In spite of these numerous acknowledgements, the adoption of quantitative methods in historical linguistics is still far from being mainstream and it falls below the level reached by other branches of linguistics. For example, Joseph (2008, p. 687) notes that, while linguistics has always been an empirical field, “the bar [seems to have been raised] on the nature of the evidence we work with”, noting, in particular, an increase in the reliance on corpus data. Similar arguments are put forward by Winter (2022), Kortmann (2021), and Brinton et al. (2021), among others. The fact that quantitative methods in historical linguistics are underused is a serious limitation because quantitative methods offer researchers the opportunity to test theoretical hypotheses that have been proposed on many historical linguistics phenomena. Moreover, quantitative methods can fruitfully complement qualitative example-based research: large- or medium-scale multivariate data analyses have the potential to provide descriptions of multidimensional phenomena where different factors are at play, which is a fairly typical situation in historical linguistics.

Going beyond historical linguistics into the broader field of digital humanities and cultural heritage studies, the recent availability of large cultural datasets (many of which are in textual form), coupled with breakthroughs in computational research (particularly machine learning, natural language processing, and scientific data analysis), have renewed excitement about the so-called “computational turn” in humanities research, concerned with applying and/or developing computational methods to answer research questions in the humanities (McGillivray et al., 2020).
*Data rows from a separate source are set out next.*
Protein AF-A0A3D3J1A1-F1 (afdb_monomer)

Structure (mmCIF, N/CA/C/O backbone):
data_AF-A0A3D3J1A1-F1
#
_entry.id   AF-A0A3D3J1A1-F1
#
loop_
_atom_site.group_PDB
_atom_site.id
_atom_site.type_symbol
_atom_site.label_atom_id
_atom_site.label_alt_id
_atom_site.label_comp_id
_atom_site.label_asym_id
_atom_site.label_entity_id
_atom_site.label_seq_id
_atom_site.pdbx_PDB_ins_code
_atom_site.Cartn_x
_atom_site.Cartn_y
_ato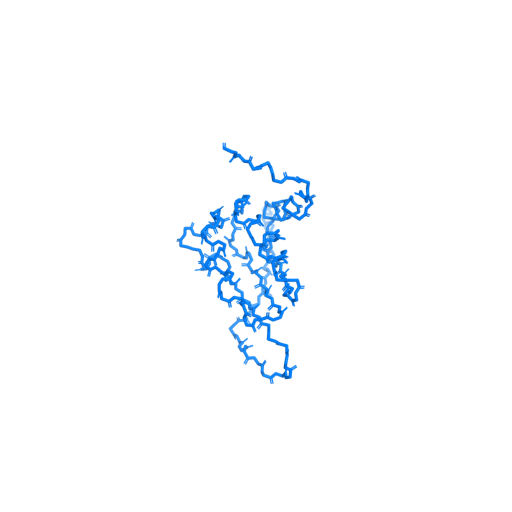m_site.Cartn_z
_atom_site.occupancy
_atom_site.B_iso_or_equiv
_atom_site.auth_seq_id
_atom_site.auth_comp_id
_atom_site.auth_asym_id
_atom_site.auth_atom_id
_atom_site.pdbx_PDB_model_num
ATOM 1 N N . MET A 1 1 ? 10.830 -30.115 -41.537 1.00 36.31 1 MET A N 1
ATOM 2 C CA . MET A 1 1 ? 11.368 -28.802 -41.126 1.00 36.31 1 MET A CA 1
ATOM 3 C C . MET A 1 1 ? 10.619 -28.395 -39.874 1.00 36.31 1 MET A C 1
ATOM 5 O O . MET A 1 1 ? 9.400 -28.492 -39.876 1.00 36.31 1 MET A O 1
ATOM 9 N N . ALA A 1 2 ? 11.364 -28.140 -38.803 1.00 36.91 2 ALA A N 1
ATOM 10 C CA . ALA A 1 2 ? 10.926 -28.161 -37.413 1.00 36.91 2 ALA A CA 1
ATOM 11 C C . ALA A 1 2 ? 10.084 -26.946 -36.968 1.00 36.91 2 ALA A C 1
ATOM 13 O O . ALA A 1 2 ? 10.163 -25.879 -37.567 1.00 36.91 2 ALA A O 1
ATOM 14 N N . GLU A 1 3 ? 9.308 -27.205 -35.909 1.00 42.75 3 GLU A N 1
ATOM 15 C CA . GLU A 1 3 ? 8.980 -26.386 -34.728 1.00 42.75 3 GLU A CA 1
ATOM 16 C C . GLU A 1 3 ? 8.779 -24.868 -34.845 1.00 42.75 3 GLU A C 1
ATOM 18 O O . GLU A 1 3 ? 9.700 -24.114 -35.137 1.00 42.75 3 GLU A O 1
ATOM 23 N N . LEU A 1 4 ? 7.625 -24.414 -34.342 1.00 45.41 4 LEU A N 1
ATOM 24 C CA . LEU A 1 4 ? 7.611 -23.341 -33.347 1.00 45.41 4 LEU A CA 1
ATOM 25 C C . LEU A 1 4 ? 6.541 -23.622 -32.285 1.00 45.41 4 LEU A C 1
ATOM 27 O O . LEU A 1 4 ? 5.385 -23.920 -32.576 1.00 45.41 4 LEU A O 1
ATOM 31 N N . MET A 1 5 ? 7.030 -23.609 -31.051 1.00 32.59 5 MET A N 1
ATOM 32 C CA . MET A 1 5 ? 6.427 -24.078 -29.813 1.00 32.59 5 MET A CA 1
ATOM 33 C C . MET A 1 5 ? 5.175 -23.293 -29.406 1.00 32.59 5 MET A C 1
ATOM 35 O O . MET A 1 5 ? 5.114 -22.069 -29.503 1.00 32.59 5 MET A O 1
ATOM 39 N N . ILE A 1 6 ? 4.203 -24.030 -28.869 1.00 40.38 6 ILE A N 1
ATOM 40 C CA . ILE A 1 6 ? 3.103 -23.508 -28.060 1.00 40.38 6 ILE A CA 1
ATOM 41 C C . ILE A 1 6 ? 3.652 -23.243 -26.654 1.00 40.38 6 ILE A C 1
ATOM 43 O O . ILE A 1 6 ? 3.984 -24.196 -25.959 1.00 40.38 6 ILE A O 1
ATOM 47 N N . ASP A 1 7 ? 3.684 -21.982 -26.220 1.00 38.25 7 ASP A N 1
ATOM 48 C CA . ASP A 1 7 ? 3.404 -21.642 -24.818 1.00 38.25 7 ASP A CA 1
ATOM 49 C C . ASP A 1 7 ? 2.897 -20.196 -24.710 1.00 38.25 7 ASP A C 1
ATOM 51 O O . ASP A 1 7 ? 3.611 -19.259 -24.362 1.00 38.25 7 ASP A O 1
ATOM 55 N N . THR A 1 8 ? 1.631 -19.984 -25.068 1.00 37.47 8 THR A N 1
ATOM 56 C CA . THR A 1 8 ? 0.881 -18.862 -24.501 1.00 37.47 8 THR A CA 1
ATOM 57 C C . THR A 1 8 ? 0.145 -19.423 -23.299 1.00 37.47 8 THR A C 1
ATOM 59 O O . THR A 1 8 ? -0.958 -19.955 -23.443 1.00 37.47 8 THR A O 1
ATOM 62 N N . LYS A 1 9 ? 0.736 -19.281 -22.109 1.00 39.06 9 LYS A N 1
ATOM 63 C CA . LYS A 1 9 ? -0.031 -19.269 -20.862 1.00 39.06 9 LYS A CA 1
ATOM 64 C C . LYS A 1 9 ? -0.982 -18.081 -20.919 1.00 39.06 9 LYS A C 1
ATOM 66 O O . LYS A 1 9 ? -0.671 -16.970 -20.503 1.00 39.06 9 LYS A O 1
ATOM 71 N N . ARG A 1 10 ? -2.140 -18.333 -21.525 1.00 42.56 10 ARG A N 1
ATOM 72 C CA . ARG A 1 10 ? -3.353 -17.562 -21.317 1.00 42.56 10 ARG A CA 1
ATOM 73 C C . ARG A 1 10 ? -3.723 -17.778 -19.859 1.00 42.56 10 ARG A C 1
ATOM 75 O O . ARG A 1 10 ? -4.373 -18.767 -19.543 1.00 42.56 10 ARG A O 1
ATOM 82 N N . ASP A 1 11 ? -3.288 -16.881 -18.986 1.00 39.16 11 ASP A N 1
ATOM 83 C CA . ASP A 1 11 ? -3.937 -16.753 -17.688 1.00 39.16 11 ASP A CA 1
ATOM 84 C C . ASP A 1 11 ? -5.224 -15.958 -17.914 1.00 39.16 11 ASP A C 1
ATOM 86 O O . ASP A 1 11 ? -5.282 -14.729 -17.905 1.00 39.16 11 ASP A O 1
ATOM 90 N N . SER A 1 12 ? -6.244 -16.700 -18.331 1.00 46.22 12 SER A N 1
ATOM 91 C CA . SER A 1 12 ? -7.627 -16.263 -18.324 1.00 46.22 12 SER A CA 1
ATOM 92 C C . SER A 1 12 ? -8.145 -16.367 -16.892 1.00 46.22 12 SER A C 1
ATOM 94 O O . SER A 1 12 ? -8.598 -17.430 -16.477 1.00 46.22 12 SER A O 1
ATOM 96 N N . GLY A 1 13 ? -8.089 -15.254 -16.170 1.00 39.97 13 GLY A N 1
ATOM 97 C CA . GLY A 1 13 ? -8.720 -15.036 -14.871 1.00 39.97 13 GLY A CA 1
ATOM 98 C C . GLY A 1 13 ? -8.413 -13.596 -14.455 1.00 39.97 13 GLY A C 1
ATOM 99 O O . GLY A 1 13 ? -7.260 -13.218 -14.373 1.00 39.97 13 GLY A O 1
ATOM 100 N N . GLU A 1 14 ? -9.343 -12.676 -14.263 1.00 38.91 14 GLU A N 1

This trend is further supported and strengthened by the Open Science movement, which has brought issues of open data and reproducibility to the front of the scientific debate, also trickling into digital humanities discourse (cf. e.g. McGillivray et al., 2022).

Alongside specific examples of quantitative studies that can advance the field, it is also important to articulate a quantitative framework for doing quantitative historical linguistics research. In Jenset and McGillivray (2017) we introduced a corpus framework that aims to provide the methodological and epistemological “scaffolding” to bridge the gap between conceptual considerations and concrete quantitative techniques. In this comment, we present the results of a quantitative analysis of articles published in historical linguistics journals: based on this analysis, we argue for the importance of the wider adoption of quantitative methods in historical linguistics. This study updates the study we presented in Jenset and McGillivray (2017, pp. 25–35), which we will refer to as the “2012 study”. Our 2012 study focussed on 62 articles published in six historical linguistics journals in 2012 and found that 29% of the papers analysed were corpus-based, 40% were quantitative (as opposed to 80% of general linguistics articles in the study by Sampson, 2005), and corpus studies were more likely to adopt quantitative methods. Following the “chasm” model of technology adoption proposed by Moore (1991), and with appropriate caveats, this result pointed to historical linguistics being in an early phase of adoption of quantitative methods, with less than half of researchers adopting them and therefore falling into the category of “early majority”. In contrast to historical linguistics, the evidence for general linguistics points to this field having progressed to the full adoption of quantitative methods. A few years later, we wanted to check if the situation had changed and if the trend towards more quantitative studies had stopped or continued.

Analysis

The aim of the analysis is to provide a snapshot of the field of historical linguistics today compared with the recent past. Following our 2012 study, the only previous quantitative study that has analysed the distribution of quantitative studies in historical linguistics journals, and to keep the task manageable, we selected six historical linguistics journals according to the following criteria (Jenset and McGillivray, 2017, p. 27):

  1. 1.

    Research journals (thus excluding monographs, edited books, and yearbooks);

  2. 2.

    Journals published in the English language;

  3. 3.

    Journals focussing specifically on historical linguistics and/or language change;

  4. 4.

    Journals that had a general scope (thus excluding specific subfields of historical linguistics such as historical pragmatics);

  5. 5.

    Linguistics journals (thus excluding interdisciplinary journals).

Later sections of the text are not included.